### Records from a data source
◇ ◇ ◇ ◇ ◇
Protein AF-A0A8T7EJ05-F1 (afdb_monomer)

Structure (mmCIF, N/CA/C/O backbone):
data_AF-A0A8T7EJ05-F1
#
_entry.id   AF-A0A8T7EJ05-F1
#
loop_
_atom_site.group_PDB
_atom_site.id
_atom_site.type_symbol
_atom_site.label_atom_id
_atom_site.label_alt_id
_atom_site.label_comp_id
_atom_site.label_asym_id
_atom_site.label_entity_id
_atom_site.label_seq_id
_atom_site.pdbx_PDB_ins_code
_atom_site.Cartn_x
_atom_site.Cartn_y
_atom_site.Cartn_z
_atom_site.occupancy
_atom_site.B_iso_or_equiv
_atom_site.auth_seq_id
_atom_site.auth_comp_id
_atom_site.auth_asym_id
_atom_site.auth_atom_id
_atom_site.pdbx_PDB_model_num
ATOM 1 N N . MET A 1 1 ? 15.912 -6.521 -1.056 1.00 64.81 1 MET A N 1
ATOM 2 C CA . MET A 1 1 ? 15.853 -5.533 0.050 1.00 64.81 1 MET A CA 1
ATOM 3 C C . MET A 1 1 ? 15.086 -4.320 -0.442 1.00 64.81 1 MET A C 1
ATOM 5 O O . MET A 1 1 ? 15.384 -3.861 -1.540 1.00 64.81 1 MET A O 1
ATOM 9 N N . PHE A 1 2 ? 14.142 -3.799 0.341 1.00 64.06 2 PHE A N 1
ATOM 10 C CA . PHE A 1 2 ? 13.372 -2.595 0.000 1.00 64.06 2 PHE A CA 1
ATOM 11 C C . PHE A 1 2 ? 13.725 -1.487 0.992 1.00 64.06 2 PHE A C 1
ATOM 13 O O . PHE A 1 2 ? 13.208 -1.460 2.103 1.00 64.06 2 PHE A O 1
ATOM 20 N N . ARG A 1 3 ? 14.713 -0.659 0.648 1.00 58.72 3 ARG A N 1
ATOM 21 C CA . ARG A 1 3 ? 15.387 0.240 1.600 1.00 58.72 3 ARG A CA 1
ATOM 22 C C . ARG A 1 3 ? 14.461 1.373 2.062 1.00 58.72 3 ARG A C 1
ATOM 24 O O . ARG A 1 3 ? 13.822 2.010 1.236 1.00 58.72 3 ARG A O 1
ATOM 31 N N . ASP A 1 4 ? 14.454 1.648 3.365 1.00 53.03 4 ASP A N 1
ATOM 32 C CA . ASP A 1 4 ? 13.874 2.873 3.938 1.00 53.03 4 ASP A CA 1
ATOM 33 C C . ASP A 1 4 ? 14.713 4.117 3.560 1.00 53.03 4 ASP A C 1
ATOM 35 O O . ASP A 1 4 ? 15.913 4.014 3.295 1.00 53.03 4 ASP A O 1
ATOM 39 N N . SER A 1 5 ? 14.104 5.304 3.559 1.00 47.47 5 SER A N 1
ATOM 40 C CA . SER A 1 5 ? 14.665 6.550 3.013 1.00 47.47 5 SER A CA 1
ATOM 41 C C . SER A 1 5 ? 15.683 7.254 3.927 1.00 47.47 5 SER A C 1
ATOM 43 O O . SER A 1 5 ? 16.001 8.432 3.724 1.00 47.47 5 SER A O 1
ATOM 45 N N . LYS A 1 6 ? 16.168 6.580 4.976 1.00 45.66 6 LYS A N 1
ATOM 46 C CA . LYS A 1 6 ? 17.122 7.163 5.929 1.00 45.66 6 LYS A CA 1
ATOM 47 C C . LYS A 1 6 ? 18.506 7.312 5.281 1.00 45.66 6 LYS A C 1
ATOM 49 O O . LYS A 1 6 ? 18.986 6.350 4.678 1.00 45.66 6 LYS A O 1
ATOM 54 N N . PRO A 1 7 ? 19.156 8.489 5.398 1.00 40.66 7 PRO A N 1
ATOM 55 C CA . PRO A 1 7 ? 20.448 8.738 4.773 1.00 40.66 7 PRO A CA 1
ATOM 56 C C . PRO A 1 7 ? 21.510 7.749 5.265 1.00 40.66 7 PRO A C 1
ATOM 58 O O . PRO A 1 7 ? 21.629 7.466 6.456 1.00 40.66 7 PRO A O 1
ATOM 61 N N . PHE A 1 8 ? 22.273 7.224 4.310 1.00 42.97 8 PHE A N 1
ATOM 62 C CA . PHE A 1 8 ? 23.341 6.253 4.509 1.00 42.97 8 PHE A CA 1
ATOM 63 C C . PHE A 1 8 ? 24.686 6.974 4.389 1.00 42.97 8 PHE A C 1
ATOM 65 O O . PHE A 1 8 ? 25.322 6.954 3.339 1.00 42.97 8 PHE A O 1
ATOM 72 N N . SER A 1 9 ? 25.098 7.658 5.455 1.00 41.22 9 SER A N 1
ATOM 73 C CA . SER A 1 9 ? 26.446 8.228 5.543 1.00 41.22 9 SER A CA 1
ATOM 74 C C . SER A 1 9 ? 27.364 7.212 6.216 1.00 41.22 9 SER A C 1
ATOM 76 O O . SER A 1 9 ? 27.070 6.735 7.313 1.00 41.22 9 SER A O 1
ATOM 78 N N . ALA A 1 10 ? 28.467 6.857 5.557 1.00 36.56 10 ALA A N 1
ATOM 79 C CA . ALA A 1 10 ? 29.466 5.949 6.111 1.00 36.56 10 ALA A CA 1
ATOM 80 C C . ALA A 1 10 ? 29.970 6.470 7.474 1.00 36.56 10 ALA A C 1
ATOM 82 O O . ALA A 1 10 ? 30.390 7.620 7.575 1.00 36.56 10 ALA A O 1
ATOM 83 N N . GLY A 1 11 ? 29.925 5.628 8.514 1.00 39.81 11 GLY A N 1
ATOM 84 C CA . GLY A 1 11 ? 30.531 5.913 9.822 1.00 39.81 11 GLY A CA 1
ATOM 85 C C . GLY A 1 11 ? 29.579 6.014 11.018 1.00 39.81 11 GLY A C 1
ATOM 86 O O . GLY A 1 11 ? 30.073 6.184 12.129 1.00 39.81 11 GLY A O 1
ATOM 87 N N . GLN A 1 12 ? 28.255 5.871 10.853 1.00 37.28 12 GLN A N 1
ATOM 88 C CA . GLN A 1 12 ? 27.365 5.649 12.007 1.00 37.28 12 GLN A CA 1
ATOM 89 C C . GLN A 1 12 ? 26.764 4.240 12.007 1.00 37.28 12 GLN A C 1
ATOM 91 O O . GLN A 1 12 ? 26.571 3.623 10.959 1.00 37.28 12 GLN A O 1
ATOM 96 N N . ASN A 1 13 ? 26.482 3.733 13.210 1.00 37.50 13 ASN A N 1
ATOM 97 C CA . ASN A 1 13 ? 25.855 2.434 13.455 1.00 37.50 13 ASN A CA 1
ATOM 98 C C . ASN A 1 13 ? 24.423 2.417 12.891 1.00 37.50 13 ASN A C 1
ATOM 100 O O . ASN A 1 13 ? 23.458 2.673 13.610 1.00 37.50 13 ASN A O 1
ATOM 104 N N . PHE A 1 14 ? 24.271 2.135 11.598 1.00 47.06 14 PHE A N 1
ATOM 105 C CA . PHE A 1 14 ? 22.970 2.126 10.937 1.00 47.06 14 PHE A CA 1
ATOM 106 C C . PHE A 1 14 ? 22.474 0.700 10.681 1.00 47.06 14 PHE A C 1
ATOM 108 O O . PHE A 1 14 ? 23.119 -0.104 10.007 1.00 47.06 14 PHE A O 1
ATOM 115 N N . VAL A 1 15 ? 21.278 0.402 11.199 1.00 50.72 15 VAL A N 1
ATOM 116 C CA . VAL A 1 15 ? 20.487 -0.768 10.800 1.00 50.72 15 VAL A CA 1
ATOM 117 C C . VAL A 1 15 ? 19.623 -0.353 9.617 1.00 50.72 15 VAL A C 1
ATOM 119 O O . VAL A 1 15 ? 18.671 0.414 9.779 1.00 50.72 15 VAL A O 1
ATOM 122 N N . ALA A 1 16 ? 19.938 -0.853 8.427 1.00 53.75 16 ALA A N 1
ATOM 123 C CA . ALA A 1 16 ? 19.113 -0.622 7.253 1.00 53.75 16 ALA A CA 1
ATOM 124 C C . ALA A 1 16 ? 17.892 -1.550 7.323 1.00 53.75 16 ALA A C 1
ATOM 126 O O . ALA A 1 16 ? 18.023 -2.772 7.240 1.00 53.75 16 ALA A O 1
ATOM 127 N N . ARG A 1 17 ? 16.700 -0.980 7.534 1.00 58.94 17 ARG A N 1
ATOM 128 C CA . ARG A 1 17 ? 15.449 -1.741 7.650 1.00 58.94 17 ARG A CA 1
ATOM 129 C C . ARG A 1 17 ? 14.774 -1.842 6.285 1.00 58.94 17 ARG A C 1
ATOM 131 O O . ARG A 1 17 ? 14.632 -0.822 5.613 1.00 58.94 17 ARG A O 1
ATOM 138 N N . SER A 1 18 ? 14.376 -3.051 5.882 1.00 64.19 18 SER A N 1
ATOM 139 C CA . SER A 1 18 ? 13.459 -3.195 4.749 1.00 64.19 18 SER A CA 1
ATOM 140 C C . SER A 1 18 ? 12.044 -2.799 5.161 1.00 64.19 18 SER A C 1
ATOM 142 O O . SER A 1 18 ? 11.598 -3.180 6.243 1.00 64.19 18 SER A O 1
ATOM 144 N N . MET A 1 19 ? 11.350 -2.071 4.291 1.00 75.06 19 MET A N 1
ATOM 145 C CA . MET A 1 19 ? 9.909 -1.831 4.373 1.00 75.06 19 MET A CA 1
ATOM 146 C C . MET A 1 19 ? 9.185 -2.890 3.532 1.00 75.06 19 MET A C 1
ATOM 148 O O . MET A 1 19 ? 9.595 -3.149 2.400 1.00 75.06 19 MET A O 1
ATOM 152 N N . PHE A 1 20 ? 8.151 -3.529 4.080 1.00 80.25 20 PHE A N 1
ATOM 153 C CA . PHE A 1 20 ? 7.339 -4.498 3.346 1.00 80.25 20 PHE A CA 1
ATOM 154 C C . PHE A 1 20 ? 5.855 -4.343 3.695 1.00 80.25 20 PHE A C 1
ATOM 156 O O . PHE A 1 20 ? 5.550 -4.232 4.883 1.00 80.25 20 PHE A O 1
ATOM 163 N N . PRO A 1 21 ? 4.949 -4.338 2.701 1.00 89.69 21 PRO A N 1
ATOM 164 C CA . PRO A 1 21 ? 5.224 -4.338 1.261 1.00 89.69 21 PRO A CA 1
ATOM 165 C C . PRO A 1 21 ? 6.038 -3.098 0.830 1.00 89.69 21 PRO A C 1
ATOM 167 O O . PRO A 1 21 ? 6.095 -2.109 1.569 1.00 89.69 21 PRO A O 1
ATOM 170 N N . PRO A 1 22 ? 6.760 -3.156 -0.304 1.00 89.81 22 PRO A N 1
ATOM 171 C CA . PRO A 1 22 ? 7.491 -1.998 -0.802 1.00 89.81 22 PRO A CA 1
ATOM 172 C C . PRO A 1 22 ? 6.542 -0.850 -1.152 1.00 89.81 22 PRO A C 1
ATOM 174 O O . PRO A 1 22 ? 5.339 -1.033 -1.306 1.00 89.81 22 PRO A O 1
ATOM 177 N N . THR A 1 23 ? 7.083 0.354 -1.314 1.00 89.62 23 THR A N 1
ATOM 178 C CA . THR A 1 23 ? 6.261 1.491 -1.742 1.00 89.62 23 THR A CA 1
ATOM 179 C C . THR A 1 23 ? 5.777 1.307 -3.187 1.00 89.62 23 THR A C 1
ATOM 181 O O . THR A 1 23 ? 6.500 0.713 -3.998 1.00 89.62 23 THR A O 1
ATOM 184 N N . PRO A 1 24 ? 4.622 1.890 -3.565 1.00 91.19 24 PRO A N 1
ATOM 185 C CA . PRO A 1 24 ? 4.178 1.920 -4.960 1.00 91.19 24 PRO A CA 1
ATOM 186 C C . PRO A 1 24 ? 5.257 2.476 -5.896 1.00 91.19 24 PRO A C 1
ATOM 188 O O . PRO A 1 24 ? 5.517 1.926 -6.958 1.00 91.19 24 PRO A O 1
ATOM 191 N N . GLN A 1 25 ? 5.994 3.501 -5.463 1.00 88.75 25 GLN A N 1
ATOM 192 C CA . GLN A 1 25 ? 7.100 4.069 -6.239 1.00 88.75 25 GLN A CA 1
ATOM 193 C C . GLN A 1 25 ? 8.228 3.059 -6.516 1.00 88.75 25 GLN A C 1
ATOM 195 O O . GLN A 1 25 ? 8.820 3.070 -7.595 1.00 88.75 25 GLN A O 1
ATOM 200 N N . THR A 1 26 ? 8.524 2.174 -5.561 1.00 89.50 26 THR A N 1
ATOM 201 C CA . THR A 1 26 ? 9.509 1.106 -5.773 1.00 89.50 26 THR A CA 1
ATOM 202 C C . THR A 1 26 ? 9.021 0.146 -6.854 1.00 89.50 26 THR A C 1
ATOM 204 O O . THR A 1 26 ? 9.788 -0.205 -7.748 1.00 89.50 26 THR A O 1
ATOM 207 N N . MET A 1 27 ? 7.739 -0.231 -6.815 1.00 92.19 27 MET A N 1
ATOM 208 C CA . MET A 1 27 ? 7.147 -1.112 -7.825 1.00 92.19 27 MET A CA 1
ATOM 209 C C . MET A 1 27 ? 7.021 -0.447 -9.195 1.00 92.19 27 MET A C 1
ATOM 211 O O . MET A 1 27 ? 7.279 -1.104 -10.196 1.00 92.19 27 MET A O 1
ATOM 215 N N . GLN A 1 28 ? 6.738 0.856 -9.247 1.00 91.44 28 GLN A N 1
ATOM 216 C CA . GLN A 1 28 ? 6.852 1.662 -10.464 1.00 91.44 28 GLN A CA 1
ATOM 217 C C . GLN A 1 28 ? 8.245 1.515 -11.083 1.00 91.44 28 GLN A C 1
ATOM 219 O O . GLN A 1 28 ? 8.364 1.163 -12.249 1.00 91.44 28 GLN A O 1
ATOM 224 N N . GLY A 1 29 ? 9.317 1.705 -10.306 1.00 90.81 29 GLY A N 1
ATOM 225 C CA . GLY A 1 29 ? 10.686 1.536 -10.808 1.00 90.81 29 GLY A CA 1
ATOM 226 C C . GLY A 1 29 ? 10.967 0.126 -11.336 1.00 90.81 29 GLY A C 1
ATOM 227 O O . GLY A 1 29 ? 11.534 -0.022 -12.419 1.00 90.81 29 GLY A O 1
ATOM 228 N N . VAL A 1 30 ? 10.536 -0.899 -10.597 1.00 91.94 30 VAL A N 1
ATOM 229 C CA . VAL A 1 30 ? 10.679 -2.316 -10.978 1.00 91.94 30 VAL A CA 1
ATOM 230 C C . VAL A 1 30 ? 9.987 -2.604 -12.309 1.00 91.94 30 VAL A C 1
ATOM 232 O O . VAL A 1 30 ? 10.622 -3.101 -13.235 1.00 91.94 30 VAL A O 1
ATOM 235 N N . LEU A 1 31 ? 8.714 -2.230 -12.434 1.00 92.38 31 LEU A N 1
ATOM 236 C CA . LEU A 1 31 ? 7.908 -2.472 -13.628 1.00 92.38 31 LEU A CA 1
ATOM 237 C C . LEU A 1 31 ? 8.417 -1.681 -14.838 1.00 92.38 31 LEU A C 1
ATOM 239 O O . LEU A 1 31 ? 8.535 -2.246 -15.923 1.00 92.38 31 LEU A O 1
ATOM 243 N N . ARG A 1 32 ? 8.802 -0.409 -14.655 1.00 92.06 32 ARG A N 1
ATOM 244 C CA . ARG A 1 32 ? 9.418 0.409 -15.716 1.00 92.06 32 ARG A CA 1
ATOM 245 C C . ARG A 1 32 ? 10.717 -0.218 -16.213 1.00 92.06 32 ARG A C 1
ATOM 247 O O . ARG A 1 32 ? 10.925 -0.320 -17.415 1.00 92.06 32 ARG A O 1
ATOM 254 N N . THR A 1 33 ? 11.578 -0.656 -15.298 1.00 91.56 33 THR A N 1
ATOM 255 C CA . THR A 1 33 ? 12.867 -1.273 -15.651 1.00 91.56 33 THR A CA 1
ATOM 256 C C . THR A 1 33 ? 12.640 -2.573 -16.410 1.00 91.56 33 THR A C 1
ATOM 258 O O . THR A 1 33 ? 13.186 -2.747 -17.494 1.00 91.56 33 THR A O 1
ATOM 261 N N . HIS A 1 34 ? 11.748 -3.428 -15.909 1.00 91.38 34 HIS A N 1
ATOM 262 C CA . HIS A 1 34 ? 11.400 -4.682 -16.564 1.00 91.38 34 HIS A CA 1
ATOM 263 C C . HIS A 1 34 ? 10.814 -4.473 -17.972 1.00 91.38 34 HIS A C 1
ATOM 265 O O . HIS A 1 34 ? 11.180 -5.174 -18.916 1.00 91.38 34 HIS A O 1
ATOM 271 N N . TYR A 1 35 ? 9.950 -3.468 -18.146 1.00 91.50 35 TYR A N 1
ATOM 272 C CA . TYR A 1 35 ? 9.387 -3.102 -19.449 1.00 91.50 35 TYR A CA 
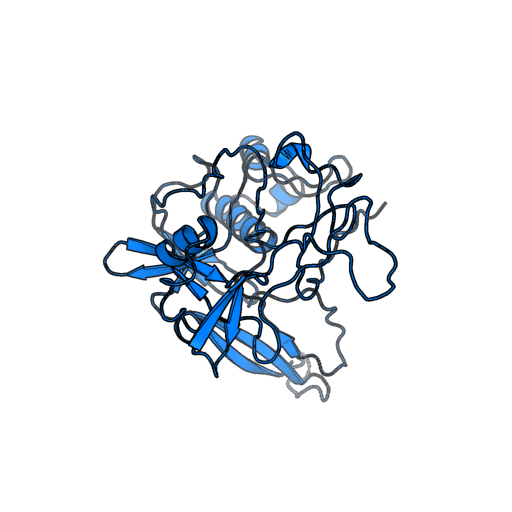1
ATOM 273 C C . TYR A 1 35 ? 10.471 -2.698 -20.464 1.00 91.50 35 TYR A C 1
ATOM 275 O O . TYR A 1 35 ? 10.395 -3.081 -21.633 1.00 91.50 35 TYR A O 1
ATOM 283 N N . LEU A 1 36 ? 11.489 -1.948 -20.024 1.00 92.75 36 LEU A N 1
ATOM 284 C CA . LEU A 1 36 ? 12.621 -1.533 -20.861 1.00 92.75 36 LEU A CA 1
ATOM 285 C C . LEU A 1 36 ? 13.537 -2.715 -21.212 1.00 92.75 36 LEU A C 1
ATOM 287 O O . LEU A 1 36 ? 13.921 -2.869 -22.372 1.00 92.75 36 LEU A O 1
ATOM 291 N N . GLU A 1 37 ? 13.859 -3.562 -20.230 1.00 91.38 37 GLU A N 1
ATOM 292 C CA . GLU A 1 37 ? 14.741 -4.726 -20.394 1.00 91.38 37 GLU A CA 1
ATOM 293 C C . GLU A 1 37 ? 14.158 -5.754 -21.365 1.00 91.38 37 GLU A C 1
◇ ◇ ◇ ◇ ◇
### Task details
Output the lines above between the one holding "ATOM 215 N N" and the one holding "ATOM 224 N N", inclusive, with nothing before or after them.

### Result for this task
ATOM 215 N N . GLN A 1 28 ? 6.738 0.856 -9.247 1.00 91.44 28 GLN A N 1
ATOM 216 C CA . GLN A 1 28 ? 6.852 1.662 -10.464 1.00 91.44 28 GLN A CA 1
ATOM 217 C C . GLN A 1 28 ? 8.245 1.515 -11.083 1.00 91.44 28 GLN A C 1
ATOM 219 O O . GLN A 1 28 ? 8.364 1.163 -12.249 1.00 91.44 28 GLN A O 1
ATOM 224 N N . GLY A 1 29 ? 9.317 1.705 -10.306 1.00 90.81 29 GLY A N 1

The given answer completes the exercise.